• Problem details: Among the lines below, copy exactly those from the one with "ATOM 80 C C ." through the one with "ATOM 87 C CA", counting both ends.

___ Source material ___

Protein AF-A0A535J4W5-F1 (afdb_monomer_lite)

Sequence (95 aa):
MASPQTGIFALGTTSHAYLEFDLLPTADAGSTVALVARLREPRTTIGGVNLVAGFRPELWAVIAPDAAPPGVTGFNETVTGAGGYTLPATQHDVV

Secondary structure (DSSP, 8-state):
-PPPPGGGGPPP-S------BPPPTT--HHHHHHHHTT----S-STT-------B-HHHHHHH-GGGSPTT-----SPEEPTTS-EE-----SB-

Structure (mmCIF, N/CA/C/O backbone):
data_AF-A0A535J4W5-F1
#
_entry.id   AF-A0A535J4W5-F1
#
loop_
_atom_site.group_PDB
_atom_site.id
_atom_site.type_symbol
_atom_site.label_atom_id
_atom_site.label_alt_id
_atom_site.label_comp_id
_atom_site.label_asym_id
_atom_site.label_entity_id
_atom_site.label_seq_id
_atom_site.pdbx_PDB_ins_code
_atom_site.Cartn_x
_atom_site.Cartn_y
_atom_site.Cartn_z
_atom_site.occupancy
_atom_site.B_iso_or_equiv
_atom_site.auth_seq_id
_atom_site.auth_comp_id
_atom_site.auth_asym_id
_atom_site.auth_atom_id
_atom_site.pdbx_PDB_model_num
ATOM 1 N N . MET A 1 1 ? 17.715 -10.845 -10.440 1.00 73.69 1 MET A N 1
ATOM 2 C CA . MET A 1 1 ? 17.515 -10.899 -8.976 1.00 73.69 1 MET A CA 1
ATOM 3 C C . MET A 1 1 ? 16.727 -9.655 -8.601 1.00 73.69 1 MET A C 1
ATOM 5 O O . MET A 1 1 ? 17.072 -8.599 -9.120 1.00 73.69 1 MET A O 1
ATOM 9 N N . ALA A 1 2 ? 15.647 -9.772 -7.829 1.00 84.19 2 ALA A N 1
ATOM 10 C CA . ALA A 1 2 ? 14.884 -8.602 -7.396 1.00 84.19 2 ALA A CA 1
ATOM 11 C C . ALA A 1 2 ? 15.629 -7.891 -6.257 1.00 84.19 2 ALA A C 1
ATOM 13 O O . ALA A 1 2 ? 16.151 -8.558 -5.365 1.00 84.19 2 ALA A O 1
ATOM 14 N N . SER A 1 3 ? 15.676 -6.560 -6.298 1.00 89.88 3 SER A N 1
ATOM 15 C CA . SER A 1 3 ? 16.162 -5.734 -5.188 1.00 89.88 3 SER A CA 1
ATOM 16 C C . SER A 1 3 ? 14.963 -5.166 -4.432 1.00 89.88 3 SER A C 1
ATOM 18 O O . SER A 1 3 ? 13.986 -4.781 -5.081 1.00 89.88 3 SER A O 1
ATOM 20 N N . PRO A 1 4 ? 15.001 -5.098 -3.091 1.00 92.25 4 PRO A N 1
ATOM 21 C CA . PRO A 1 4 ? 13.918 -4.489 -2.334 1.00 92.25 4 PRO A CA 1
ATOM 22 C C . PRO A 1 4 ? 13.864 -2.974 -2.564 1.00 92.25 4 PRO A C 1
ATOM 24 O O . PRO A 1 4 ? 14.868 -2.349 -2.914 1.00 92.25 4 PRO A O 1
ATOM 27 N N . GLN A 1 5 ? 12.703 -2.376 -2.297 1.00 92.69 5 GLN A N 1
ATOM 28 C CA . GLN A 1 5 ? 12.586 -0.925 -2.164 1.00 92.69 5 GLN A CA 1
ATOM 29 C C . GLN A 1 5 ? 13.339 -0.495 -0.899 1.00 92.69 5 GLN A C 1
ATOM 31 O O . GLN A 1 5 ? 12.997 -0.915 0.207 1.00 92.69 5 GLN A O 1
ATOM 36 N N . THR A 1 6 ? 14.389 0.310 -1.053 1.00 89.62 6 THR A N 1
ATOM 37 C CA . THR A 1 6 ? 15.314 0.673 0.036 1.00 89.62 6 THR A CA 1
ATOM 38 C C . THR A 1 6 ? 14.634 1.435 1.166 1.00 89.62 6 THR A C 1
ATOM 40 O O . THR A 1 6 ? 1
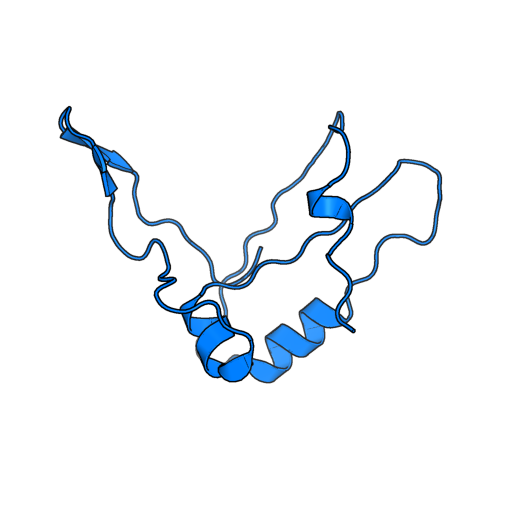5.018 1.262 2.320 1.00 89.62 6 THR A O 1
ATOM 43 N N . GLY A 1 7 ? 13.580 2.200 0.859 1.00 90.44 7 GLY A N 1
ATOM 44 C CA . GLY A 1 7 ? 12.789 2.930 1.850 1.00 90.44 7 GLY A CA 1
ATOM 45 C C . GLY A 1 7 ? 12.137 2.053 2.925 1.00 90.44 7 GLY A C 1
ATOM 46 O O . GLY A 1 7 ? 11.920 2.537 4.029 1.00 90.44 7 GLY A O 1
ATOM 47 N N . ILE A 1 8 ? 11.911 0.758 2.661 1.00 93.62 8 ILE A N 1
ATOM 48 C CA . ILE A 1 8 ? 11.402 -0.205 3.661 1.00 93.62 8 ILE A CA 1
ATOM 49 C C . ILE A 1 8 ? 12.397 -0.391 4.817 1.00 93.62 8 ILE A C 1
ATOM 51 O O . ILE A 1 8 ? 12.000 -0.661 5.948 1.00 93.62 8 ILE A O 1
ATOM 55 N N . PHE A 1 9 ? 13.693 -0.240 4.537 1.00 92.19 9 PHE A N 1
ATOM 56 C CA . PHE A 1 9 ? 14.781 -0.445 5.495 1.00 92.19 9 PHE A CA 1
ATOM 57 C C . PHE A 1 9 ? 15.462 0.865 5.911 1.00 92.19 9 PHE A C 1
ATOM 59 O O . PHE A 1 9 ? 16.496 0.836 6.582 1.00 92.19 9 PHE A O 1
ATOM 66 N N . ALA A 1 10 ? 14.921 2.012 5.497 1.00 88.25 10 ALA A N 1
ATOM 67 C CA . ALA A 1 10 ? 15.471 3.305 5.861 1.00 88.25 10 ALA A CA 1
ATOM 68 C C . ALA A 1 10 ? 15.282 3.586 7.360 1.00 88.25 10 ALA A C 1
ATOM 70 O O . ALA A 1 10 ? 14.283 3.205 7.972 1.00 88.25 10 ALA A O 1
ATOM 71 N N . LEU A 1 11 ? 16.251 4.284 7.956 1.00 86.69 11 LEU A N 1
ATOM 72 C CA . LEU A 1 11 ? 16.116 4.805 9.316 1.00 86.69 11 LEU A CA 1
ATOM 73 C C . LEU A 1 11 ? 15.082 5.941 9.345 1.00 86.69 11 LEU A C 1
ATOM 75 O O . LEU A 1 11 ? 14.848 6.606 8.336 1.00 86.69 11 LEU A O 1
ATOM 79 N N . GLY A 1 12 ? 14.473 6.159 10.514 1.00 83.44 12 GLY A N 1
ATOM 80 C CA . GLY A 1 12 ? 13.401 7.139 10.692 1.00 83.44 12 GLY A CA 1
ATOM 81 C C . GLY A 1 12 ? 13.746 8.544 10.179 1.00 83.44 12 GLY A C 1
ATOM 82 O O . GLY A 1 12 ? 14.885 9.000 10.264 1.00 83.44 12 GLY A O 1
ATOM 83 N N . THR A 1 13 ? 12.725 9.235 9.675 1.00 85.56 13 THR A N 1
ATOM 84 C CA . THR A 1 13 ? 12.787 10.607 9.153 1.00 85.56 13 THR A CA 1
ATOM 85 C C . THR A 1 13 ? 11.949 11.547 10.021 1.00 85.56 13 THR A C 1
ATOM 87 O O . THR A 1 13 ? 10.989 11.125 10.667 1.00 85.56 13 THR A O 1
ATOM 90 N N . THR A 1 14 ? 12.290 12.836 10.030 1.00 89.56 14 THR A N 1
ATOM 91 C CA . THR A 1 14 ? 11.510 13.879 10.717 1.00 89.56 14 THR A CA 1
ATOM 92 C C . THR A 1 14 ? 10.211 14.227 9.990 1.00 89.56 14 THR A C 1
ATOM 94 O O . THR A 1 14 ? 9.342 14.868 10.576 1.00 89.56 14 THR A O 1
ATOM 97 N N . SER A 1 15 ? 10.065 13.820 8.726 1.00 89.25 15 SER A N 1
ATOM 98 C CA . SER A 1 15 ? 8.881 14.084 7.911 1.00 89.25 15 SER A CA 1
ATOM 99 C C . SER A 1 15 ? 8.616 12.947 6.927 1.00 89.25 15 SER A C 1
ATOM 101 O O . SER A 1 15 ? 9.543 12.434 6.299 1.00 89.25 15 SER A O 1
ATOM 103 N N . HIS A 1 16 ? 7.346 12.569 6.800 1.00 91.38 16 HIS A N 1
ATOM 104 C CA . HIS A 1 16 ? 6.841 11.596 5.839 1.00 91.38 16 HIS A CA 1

___
___ Source material ___

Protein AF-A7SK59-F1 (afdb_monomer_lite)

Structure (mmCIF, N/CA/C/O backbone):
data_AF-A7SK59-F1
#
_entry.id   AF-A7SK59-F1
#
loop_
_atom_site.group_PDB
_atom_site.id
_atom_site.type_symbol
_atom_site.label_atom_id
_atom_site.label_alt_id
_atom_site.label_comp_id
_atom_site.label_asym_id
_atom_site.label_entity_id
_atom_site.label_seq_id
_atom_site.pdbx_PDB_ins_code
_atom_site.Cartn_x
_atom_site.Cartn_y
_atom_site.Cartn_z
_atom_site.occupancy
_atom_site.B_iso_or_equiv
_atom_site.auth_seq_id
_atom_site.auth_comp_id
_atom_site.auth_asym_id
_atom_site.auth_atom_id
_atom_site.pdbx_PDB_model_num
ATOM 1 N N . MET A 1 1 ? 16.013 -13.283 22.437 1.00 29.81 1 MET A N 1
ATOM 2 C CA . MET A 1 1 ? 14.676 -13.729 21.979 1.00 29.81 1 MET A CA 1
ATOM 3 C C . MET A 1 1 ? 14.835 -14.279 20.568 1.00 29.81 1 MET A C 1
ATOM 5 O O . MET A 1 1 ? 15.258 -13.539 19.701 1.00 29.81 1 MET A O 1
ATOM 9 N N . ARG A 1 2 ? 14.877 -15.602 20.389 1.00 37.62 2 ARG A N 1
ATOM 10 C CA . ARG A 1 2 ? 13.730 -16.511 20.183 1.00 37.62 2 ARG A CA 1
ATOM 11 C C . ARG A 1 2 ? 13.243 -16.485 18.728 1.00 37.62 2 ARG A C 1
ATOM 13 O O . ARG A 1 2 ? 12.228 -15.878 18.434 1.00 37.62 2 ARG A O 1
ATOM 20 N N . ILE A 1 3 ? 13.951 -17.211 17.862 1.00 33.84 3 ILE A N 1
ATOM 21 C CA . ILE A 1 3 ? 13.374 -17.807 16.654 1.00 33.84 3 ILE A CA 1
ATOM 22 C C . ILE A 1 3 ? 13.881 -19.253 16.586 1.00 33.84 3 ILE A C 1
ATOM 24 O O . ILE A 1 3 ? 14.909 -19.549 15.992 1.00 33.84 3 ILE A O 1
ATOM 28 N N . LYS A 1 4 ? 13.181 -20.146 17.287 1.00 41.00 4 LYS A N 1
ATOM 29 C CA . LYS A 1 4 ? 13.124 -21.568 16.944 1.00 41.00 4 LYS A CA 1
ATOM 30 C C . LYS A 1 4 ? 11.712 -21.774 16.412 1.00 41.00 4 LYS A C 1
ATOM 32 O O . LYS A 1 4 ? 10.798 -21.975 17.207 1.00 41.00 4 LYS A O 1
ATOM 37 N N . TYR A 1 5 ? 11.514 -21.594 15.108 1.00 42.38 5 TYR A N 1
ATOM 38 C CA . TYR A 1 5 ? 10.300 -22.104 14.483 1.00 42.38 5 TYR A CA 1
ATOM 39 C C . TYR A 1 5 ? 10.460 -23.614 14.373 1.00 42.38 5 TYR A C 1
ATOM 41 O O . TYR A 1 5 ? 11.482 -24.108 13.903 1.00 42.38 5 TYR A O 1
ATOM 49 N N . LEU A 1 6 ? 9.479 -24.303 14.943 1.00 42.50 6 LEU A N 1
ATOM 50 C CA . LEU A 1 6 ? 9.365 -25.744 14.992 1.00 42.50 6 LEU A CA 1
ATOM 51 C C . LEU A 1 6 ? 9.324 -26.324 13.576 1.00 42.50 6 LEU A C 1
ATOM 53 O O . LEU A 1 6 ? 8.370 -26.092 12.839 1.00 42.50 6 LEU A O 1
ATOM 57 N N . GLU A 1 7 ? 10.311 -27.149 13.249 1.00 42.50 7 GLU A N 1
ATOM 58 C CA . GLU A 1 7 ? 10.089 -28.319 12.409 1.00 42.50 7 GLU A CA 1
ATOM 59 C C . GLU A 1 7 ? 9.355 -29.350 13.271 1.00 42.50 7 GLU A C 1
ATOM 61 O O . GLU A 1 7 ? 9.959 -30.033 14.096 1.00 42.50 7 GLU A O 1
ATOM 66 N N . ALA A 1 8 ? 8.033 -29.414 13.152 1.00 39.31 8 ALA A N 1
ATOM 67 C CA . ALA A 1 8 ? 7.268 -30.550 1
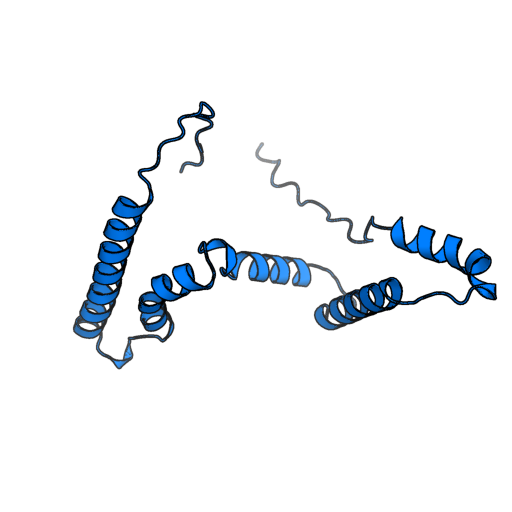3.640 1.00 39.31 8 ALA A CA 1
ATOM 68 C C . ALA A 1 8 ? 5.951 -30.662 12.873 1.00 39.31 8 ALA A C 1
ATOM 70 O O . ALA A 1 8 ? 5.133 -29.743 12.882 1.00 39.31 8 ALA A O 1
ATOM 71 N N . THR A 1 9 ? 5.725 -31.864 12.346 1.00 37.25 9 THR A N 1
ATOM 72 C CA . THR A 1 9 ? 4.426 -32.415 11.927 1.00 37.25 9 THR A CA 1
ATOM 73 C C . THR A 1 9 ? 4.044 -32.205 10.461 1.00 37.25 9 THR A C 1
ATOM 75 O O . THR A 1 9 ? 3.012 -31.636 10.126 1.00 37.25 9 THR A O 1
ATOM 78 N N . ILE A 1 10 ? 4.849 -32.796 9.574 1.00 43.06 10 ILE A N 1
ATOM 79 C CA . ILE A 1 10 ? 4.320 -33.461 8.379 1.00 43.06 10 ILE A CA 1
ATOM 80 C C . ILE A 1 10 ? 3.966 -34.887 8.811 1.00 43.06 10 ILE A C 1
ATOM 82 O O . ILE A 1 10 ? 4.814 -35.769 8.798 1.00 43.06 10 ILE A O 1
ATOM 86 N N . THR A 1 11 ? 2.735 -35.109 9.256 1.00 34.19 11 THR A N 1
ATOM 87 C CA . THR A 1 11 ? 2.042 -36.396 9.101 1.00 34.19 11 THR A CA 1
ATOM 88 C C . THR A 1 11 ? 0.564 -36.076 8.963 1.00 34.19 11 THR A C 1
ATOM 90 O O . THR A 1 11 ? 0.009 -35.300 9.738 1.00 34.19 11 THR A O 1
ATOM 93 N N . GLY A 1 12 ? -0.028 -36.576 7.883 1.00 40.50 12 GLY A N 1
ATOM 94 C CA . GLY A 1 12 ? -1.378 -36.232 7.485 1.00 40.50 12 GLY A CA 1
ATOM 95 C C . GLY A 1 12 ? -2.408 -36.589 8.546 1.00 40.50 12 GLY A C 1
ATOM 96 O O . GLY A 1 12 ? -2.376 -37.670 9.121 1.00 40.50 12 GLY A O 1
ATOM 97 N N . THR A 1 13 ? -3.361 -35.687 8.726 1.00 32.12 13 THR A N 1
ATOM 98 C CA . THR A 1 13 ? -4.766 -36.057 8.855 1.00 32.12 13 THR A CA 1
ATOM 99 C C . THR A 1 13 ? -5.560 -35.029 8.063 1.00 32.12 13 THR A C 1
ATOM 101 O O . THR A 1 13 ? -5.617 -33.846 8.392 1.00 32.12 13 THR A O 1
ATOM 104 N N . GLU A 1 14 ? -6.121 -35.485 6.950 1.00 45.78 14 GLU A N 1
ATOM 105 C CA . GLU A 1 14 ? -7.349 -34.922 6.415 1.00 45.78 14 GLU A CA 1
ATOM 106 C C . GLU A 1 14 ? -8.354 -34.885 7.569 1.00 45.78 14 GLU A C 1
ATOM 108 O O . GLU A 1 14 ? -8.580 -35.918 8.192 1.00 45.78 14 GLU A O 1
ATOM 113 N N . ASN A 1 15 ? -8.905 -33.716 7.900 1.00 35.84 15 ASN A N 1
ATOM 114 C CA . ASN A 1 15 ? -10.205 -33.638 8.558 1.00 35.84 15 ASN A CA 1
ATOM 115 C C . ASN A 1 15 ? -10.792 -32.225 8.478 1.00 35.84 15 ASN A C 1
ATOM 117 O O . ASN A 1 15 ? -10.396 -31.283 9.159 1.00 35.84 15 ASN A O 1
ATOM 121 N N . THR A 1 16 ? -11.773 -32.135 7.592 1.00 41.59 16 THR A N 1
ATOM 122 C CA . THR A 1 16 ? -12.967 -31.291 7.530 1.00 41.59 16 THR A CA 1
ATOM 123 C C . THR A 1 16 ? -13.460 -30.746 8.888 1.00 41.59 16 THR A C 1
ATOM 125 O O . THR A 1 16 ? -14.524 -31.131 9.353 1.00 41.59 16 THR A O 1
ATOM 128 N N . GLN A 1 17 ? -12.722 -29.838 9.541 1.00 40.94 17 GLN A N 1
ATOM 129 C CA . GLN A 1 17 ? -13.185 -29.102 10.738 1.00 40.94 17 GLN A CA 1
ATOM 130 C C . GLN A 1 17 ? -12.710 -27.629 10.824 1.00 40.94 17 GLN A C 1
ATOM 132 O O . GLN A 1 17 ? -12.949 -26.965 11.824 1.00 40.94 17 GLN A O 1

___

• Answer box:
ATOM 80 C C . ILE A 1 10 ? 3.966 -34.887 8.811 1.00 43.06 10 ILE A C 1
ATOM 82 O O . ILE A 1 10 ? 4.814 -35.769 8.798 1.00 43.06 10 ILE A O 1
ATOM 86 N N . THR A 1 11 ? 2.735 -35.109 9.256 1.00 34.19 11 THR A N 1
ATOM 87 C CA . THR A 1 11 ? 2.042 -36.396 9.101 1.00 34.19 11 THR A CA 1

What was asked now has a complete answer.